Giorno della Memoria

dal Messaggero leggo che quest'anno, oltre alle sempre interessanti proposte dell'Associazione Chieti Nuova 3 febbraio, la Provincia di Chieti ha promosso un'iniziativa centrata su quelli che sono stati i luoghi di internamento dei nostri concittadini destinati ai campi della morte:
  • a Chieti venivano rinchiusi nell’asilo di via Principessa di Piemonte;
  • a Casoli in casa Innocenzo Tilli (ex Cinema);
  • a Lama dei Peligni in casa Camilla Borrelli;
  • a Lanciano a Villa Sorge;
  • a Tollo a palazzo Lolli;
  • a Vasto nella villa Marchesani (Albergo Ricci).
Forse non sarà sufficiente ad evitare la retorica delle rievocazioni, ma è giusto cercare di legare la memoria ai riferimenti reali.

Riportare la memoria sui fatti specifici della nostra terra è utile anche perché da noi le vittime non furono tantissime e questo facilita il processo di rimozione. Ci consente di pensare che la Shoà sia stata un orrore che non ci riguarda.

Probabilmente nel '43 molti dei destinati al sacrificio erano già stati costretti ad allontanarsi e, usciti di scena, nessuno s'interrogava più sulla loro sorte.

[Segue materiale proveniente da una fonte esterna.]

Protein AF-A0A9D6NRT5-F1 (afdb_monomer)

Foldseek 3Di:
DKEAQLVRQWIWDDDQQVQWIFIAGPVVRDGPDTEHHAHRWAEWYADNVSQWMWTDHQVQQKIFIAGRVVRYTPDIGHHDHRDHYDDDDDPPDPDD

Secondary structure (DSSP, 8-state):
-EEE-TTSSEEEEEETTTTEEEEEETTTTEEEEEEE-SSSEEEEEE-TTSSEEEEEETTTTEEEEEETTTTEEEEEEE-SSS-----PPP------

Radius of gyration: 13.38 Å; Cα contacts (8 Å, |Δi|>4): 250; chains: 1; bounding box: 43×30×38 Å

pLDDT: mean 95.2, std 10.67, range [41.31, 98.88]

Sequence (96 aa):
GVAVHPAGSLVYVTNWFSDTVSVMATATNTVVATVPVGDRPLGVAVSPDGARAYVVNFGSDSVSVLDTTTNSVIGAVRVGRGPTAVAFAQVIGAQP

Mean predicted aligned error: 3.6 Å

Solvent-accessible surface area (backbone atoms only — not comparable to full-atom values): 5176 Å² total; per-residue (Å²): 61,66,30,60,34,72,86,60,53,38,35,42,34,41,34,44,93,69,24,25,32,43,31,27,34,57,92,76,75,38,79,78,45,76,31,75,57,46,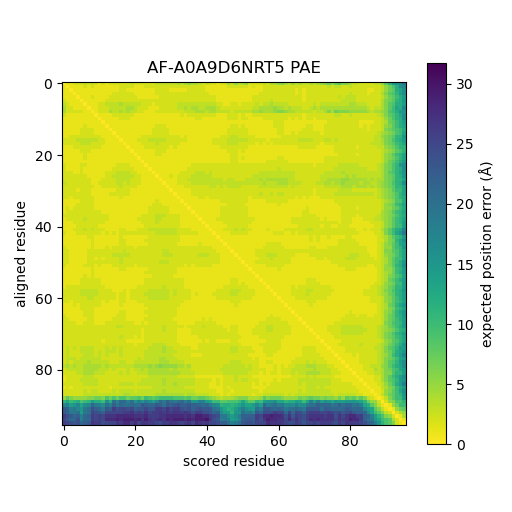39,35,21,38,18,36,32,50,40,90,87,37,61,32,32,41,35,23,8,28,69,57,22,26,33,34,33,27,34,56,88,79,61,40,72,77,49,73,46,82,57,63,84,61,44,56,77,60,80,78,83,80,84,74,70,86,76,132

Nearest PDB structures (foldseek):
  1l0q-assembly4_D  TM=9.931E-01  e=2.371E-10  Methanosarcina mazei S-6
  5c2v-assembly1_B  TM=9.824E-01  e=5.828E-08  Candidatus Kuenenia stuttgartensis
  3bws-assembly1_A  TM=9.159E-01  e=2.731E-06  Leptospira interrogans
  3zwl-assembly1_B  TM=8.874E-01  e=1.016E-03  Saccharomyces cerevisiae
  6tm5-assembly1_I  TM=8.864E-01  e=1.078E-03  Homo sapiens

Structure (mmCIF, N/CA/C/O backbone):
data_AF-A0A9D6NRT5-F1
#
_entry.id   AF-A0A9D6NRT5-F1
#
loop_
_atom_site.group_PDB
_atom_site.id
_atom_site.type_symbol
_atom_site.label_atom_id
_atom_site.label_alt_id
_atom_site.label_comp_id
_atom_site.label_asym_id
_atom_site.label_entity_i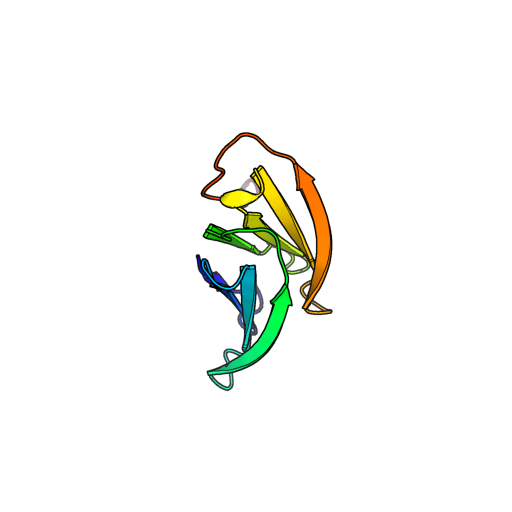d
_atom_site.label_seq_id
_atom_site.pdbx_PDB_ins_code
_atom_site.Cartn_x
_atom_site.Cartn_y
_atom_site.Cartn_z
_atom_site.occupancy
_atom_site.B_iso_or_equiv
_atom_site.auth_seq_id
_atom_site.auth_comp_id
_atom_site.auth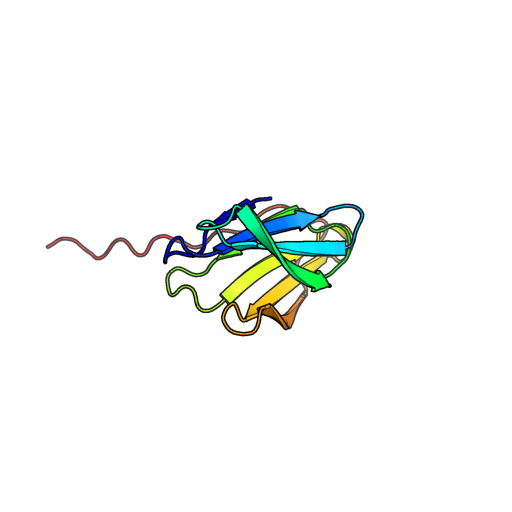_asym_id
_atom_site.auth_atom_id
_atom_site.pdbx_PDB_model_num
ATOM 1 N N . GLY A 1 1 ? 4.527 6.100 -0.439 1.00 96.31 1 GLY A N 1
ATOM 2 C CA . GLY A 1 1 ? 3.181 6.685 -0.306 1.00 96.31 1 GLY A CA 1
ATOM 3 C C . GLY A 1 1 ? 2.578 6.294 1.026 1.00 96.31 1 GLY A C 1
ATOM 4 O O . GLY A 1 1 ? 3.051 5.336 1.629 1.00 96.31 1 GLY A O 1
ATOM 5 N N . VAL A 1 2 ? 1.553 7.020 1.475 1.00 98.19 2 VAL A N 1
ATOM 6 C CA . VAL A 1 2 ? 0.795 6.714 2.697 1.00 98.19 2 VAL A CA 1
ATOM 7 C C . VAL A 1 2 ? -0.698 6.917 2.449 1.00 98.19 2 VAL A C 1
ATOM 9 O O . VAL A 1 2 ? -1.076 7.878 1.782 1.00 98.19 2 VAL A O 1
ATOM 12 N N . ALA A 1 3 ? -1.535 6.029 2.981 1.00 98.38 3 ALA A N 1
ATOM 13 C CA . ALA A 1 3 ? -2.988 6.175 2.974 1.00 98.38 3 ALA A CA 1
ATOM 14 C C . ALA A 1 3 ? -3.590 5.666 4.286 1.00 98.38 3 ALA A C 1
ATOM 16 O O . ALA A 1 3 ? -3.087 4.714 4.880 1.00 98.38 3 ALA A O 1
ATOM 17 N N . VAL A 1 4 ? -4.680 6.291 4.725 1.00 98.38 4 VAL A N 1
ATOM 18 C CA . VAL A 1 4 ? -5.422 5.897 5.929 1.00 98.38 4 VAL A CA 1
ATOM 19 C C . VAL A 1 4 ? -6.708 5.202 5.497 1.00 98.38 4 VAL A C 1
ATOM 21 O O . VAL A 1 4 ? -7.382 5.661 4.576 1.00 98.38 4 VAL A O 1
ATOM 24 N N . HIS A 1 5 ? -7.050 4.095 6.151 1.00 98.00 5 HIS A N 1
ATOM 25 C CA . HIS A 1 5 ? -8.352 3.461 5.983 1.00 98.00 5 HIS A CA 1
ATOM 26 C C . HIS A 1 5 ? -9.467 4.445 6.394 1.00 98.00 5 HIS A C 1
ATOM 28 O O . HIS A 1 5 ? -9.301 5.112 7.414 1.00 98.00 5 HIS A O 1
ATOM 34 N N . PRO A 1 6 ? -10.614 4.529 5.694 1.00 97.19 6 PRO A N 1
ATOM 35 C CA . PRO A 1 6 ? -11.683 5.483 6.023 1.00 97.19 6 PRO A CA 1
ATOM 36 C C . PRO A 1 6 ? -12.192 5.397 7.469 1.00 97.19 6 PRO A C 1
ATOM 38 O O . PRO A 1 6 ? -12.533 6.410 8.068 1.00 97.19 6 PRO A O 1
ATOM 41 N N . ALA A 1 7 ? -12.180 4.199 8.063 1.00 96.88 7 ALA A N 1
ATOM 42 C CA . ALA A 1 7 ? -12.520 4.003 9.478 1.00 96.88 7 ALA A CA 1
ATOM 43 C C . ALA A 1 7 ? -11.460 4.538 10.470 1.00 96.88 7 ALA A C 1
ATOM 45 O O . ALA A 1 7 ? -11.649 4.446 11.678 1.00 96.88 7 ALA A O 1
ATOM 46 N N . GLY A 1 8 ? -10.315 5.028 9.988 1.00 96.56 8 GLY A N 1
ATOM 47 C CA . GLY A 1 8 ? -9.228 5.582 10.799 1.00 96.56 8 GLY A CA 1
ATOM 48 C C . GLY A 1 8 ? -8.399 4.559 11.583 1.00 96.56 8 GLY A C 1
ATOM 49 O O . GLY A 1 8 ? -7.463 4.948 12.275 1.00 96.56 8 GLY A O 1
ATOM 50 N N . SER A 1 9 ? -8.710 3.264 11.494 1.00 96.69 9 SER A N 1
ATOM 51 C CA . SER A 1 9 ? -8.082 2.200 12.292 1.00 96.69 9 SER A CA 1
ATOM 52 C C . SER A 1 9 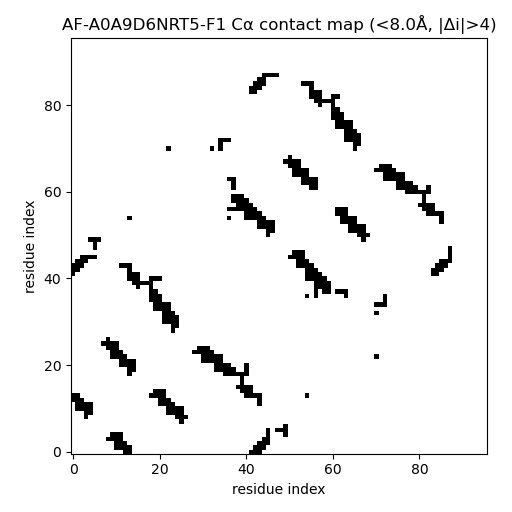? -6.738 1.707 11.750 1.00 96.69 9 SER A C 1
ATOM 54 O O . SER A 1 9 ? -5.902 1.241 12.526 1.00 96.69 9 SER A O 1
ATOM 56 N N . LEU A 1 10 ? -6.522 1.803 10.434 1.00 98.44 10 LEU A N 1
ATOM 57 C CA . LEU A 1 10 ? -5.335 1.289 9.751 1.00 98.44 10 LEU A CA 1
ATOM 58 C C . LEU A 1 10 ? -4.680 2.348 8.861 1.00 98.44 10 LEU A C 1
ATOM 60 O O . LEU A 1 10 ? -5.364 3.150 8.223 1.00 98.44 10 LEU A O 1
ATOM 64 N N . VAL A 1 11 ? -3.352 2.301 8.774 1.00 98.62 11 VAL A N 1
ATOM 65 C CA . VAL A 1 11 ? -2.526 3.093 7.850 1.00 98.62 11 VAL A CA 1
ATOM 66 C C . VAL A 1 11 ? -1.689 2.153 6.996 1.00 98.62 11 VAL A C 1
ATOM 68 O O . VAL A 1 11 ? -1.080 1.222 7.513 1.00 98.62 11 VAL A O 1
ATOM 71 N N . TYR A 1 12 ? -1.627 2.433 5.699 1.00 98.75 12 TYR A N 1
ATOM 72 C CA . TYR A 1 12 ? -0.855 1.689 4.711 1.00 98.75 12 TYR A CA 1
ATOM 73 C C . TYR A 1 12 ? 0.324 2.540 4.250 1.00 98.75 12 TYR A C 1
ATOM 75 O O . TYR A 1 12 ? 0.130 3.679 3.821 1.00 98.75 12 TYR A O 1
ATOM 83 N N . VAL A 1 13 ? 1.537 1.993 4.315 1.00 98.81 13 VAL A N 1
ATOM 84 C CA . VAL A 1 13 ? 2.781 2.675 3.926 1.00 98.81 13 VAL A CA 1
ATOM 85 C C . VAL A 1 13 ? 3.531 1.819 2.918 1.00 98.81 13 VAL A C 1
ATOM 87 O O . VAL A 1 13 ? 3.833 0.664 3.199 1.00 98.81 13 VAL A O 1
ATOM 90 N N . THR A 1 14 ? 3.842 2.369 1.743 1.00 98.75 14 THR A N 1
ATOM 91 C CA . THR A 1 14 ? 4.619 1.634 0.733 1.00 98.75 14 THR A CA 1
ATOM 92 C C . THR A 1 14 ? 6.114 1.663 1.047 1.00 98.75 14 THR A C 1
ATOM 94 O O . THR A 1 14 ? 6.682 2.728 1.298 1.00 98.75 14 THR A O 1
ATOM 97 N N . ASN A 1 15 ? 6.764 0.501 0.979 1.00 98.69 15 ASN A N 1
ATOM 98 C CA . ASN A 1 15 ? 8.191 0.328 1.237 1.00 98.69 15 ASN A CA 1
ATOM 99 C C . ASN A 1 15 ? 8.928 0.091 -0.085 1.00 98.69 15 ASN A C 1
ATOM 101 O O . ASN A 1 15 ? 9.050 -1.041 -0.548 1.00 98.69 15 ASN A O 1
ATOM 105 N N . TRP A 1 16 ? 9.425 1.170 -0.691 1.00 98.50 16 TRP A N 1
ATOM 106 C CA . TRP A 1 16 ? 9.989 1.166 -2.046 1.00 98.50 16 TRP A CA 1
ATOM 107 C C . TRP A 1 16 ? 11.066 0.099 -2.298 1.00 98.50 16 TRP A C 1
ATOM 109 O O . TRP A 1 16 ? 11.046 -0.552 -3.330 1.00 98.50 16 TRP A O 1
ATOM 119 N N . PHE A 1 17 ? 12.024 -0.072 -1.386 1.00 98.44 17 PHE A N 1
ATOM 120 C CA . PHE A 1 17 ? 13.127 -1.024 -1.582 1.00 98.44 17 PHE A CA 1
ATOM 121 C C . PHE A 1 17 ? 12.806 -2.448 -1.128 1.00 98.44 17 PHE A C 1
ATOM 123 O O . PHE A 1 17 ? 13.586 -3.354 -1.400 1.00 98.44 17 PHE A O 1
ATOM 130 N N . SER A 1 18 ? 11.702 -2.629 -0.407 1.00 98.62 18 SER A N 1
ATOM 131 C CA . SER A 1 18 ? 11.344 -3.903 0.217 1.00 98.62 18 SER A CA 1
ATOM 132 C C . SER A 1 18 ? 10.174 -4.586 -0.481 1.00 98.62 18 SER A C 1
ATOM 134 O O . SER A 1 18 ? 9.665 -5.559 0.063 1.00 98.62 18 SER A O 1
ATOM 136 N N . ASP A 1 19 ? 9.686 -4.028 -1.594 1.00 98.75 19 ASP A N 1
ATOM 137 C CA . ASP A 1 19 ? 8.579 -4.550 -2.409 1.00 98.75 19 ASP A CA 1
ATOM 138 C C . ASP A 1 19 ? 7.348 -4.961 -1.578 1.00 98.75 19 ASP A C 1
ATOM 140 O O . ASP A 1 19 ? 6.675 -5.964 -1.817 1.00 98.75 19 ASP A O 1
ATOM 144 N N . THR A 1 20 ? 7.064 -4.174 -0.535 1.00 98.88 20 THR A N 1
ATOM 145 C CA . THR A 1 20 ? 6.023 -4.455 0.463 1.00 98.88 20 THR A CA 1
ATOM 146 C C . THR A 1 20 ? 5.226 -3.207 0.823 1.00 98.88 20 THR A C 1
ATOM 148 O O . THR A 1 20 ? 5.642 -2.071 0.586 1.00 98.88 20 THR A O 1
ATOM 151 N N . VAL A 1 21 ? 4.080 -3.426 1.463 1.00 98.88 21 VAL A N 1
ATOM 152 C CA . VAL A 1 21 ? 3.320 -2.415 2.197 1.00 98.88 21 VAL A CA 1
ATOM 153 C C . VAL A 1 21 ? 3.290 -2.778 3.675 1.00 98.88 21 VAL A C 1
ATOM 155 O O . VAL A 1 21 ? 2.911 -3.890 4.033 1.00 98.88 21 V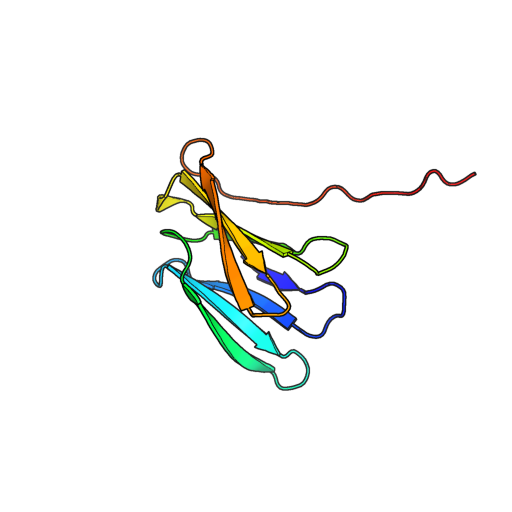AL A O 1
ATOM 158 N N . SER A 1 22 ? 3.653 -1.833 4.536 1.00 98.81 22 SER A N 1
ATOM 159 C CA . SER A 1 22 ? 3.427 -1.942 5.977 1.00 98.81 22 SER A CA 1
ATOM 160 C C . SER A 1 22 ? 2.006 -1.496 6.301 1.00 98.81 22 SER A C 1
ATOM 162 O O . SER A 1 22 ? 1.600 -0.398 5.916 1.00 98.81 22 SER A O 1
ATOM 164 N N . VAL A 1 23 ? 1.268 -2.324 7.036 1.00 98.75 23 VAL A N 1
ATOM 165 C CA . VAL A 1 23 ? -0.044 -1.992 7.596 1.00 98.75 23 VAL A CA 1
ATOM 166 C C . VAL A 1 23 ? 0.128 -1.741 9.084 1.00 98.75 23 VAL A C 1
ATOM 168 O O . VAL A 1 23 ? 0.626 -2.604 9.808 1.00 98.75 23 VAL A O 1
ATOM 171 N N . MET A 1 24 ? -0.268 -0.563 9.549 1.00 98.62 24 MET A N 1
ATOM 172 C CA . MET A 1 24 ? -0.124 -0.140 10.939 1.00 98.62 24 MET A CA 1
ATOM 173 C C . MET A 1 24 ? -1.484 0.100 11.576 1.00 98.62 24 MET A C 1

Mio padre, studente di ragioneria nell'istituto di Villa Frigerij, dove adesso c'è il Museo Archeologico, già nell'autunno del 1938 non aveva ritrovato in cattedra il professor Terracina.
La scuola non diede alcuna spiegazione, ma i ragazzi sapevano che quel professore era stato allontanato dall'insegnamento a causa delle leggi razziali. Erano leggi dello stato italiano, dunque una ragione legittima, normale, e nessuno si domandò dove fosse andato il professore, il collega, il vicino di casa, cosa sarebbe diventata la sua vita e quella degli altri come lui. Era troppo irregolare un esame di coscienza, chiedersi se per loro ci sarebbe stata una via di salvezza, un Giovanni Palatucci, o se avrebbero finito i loro giorni negli inferni nazisti.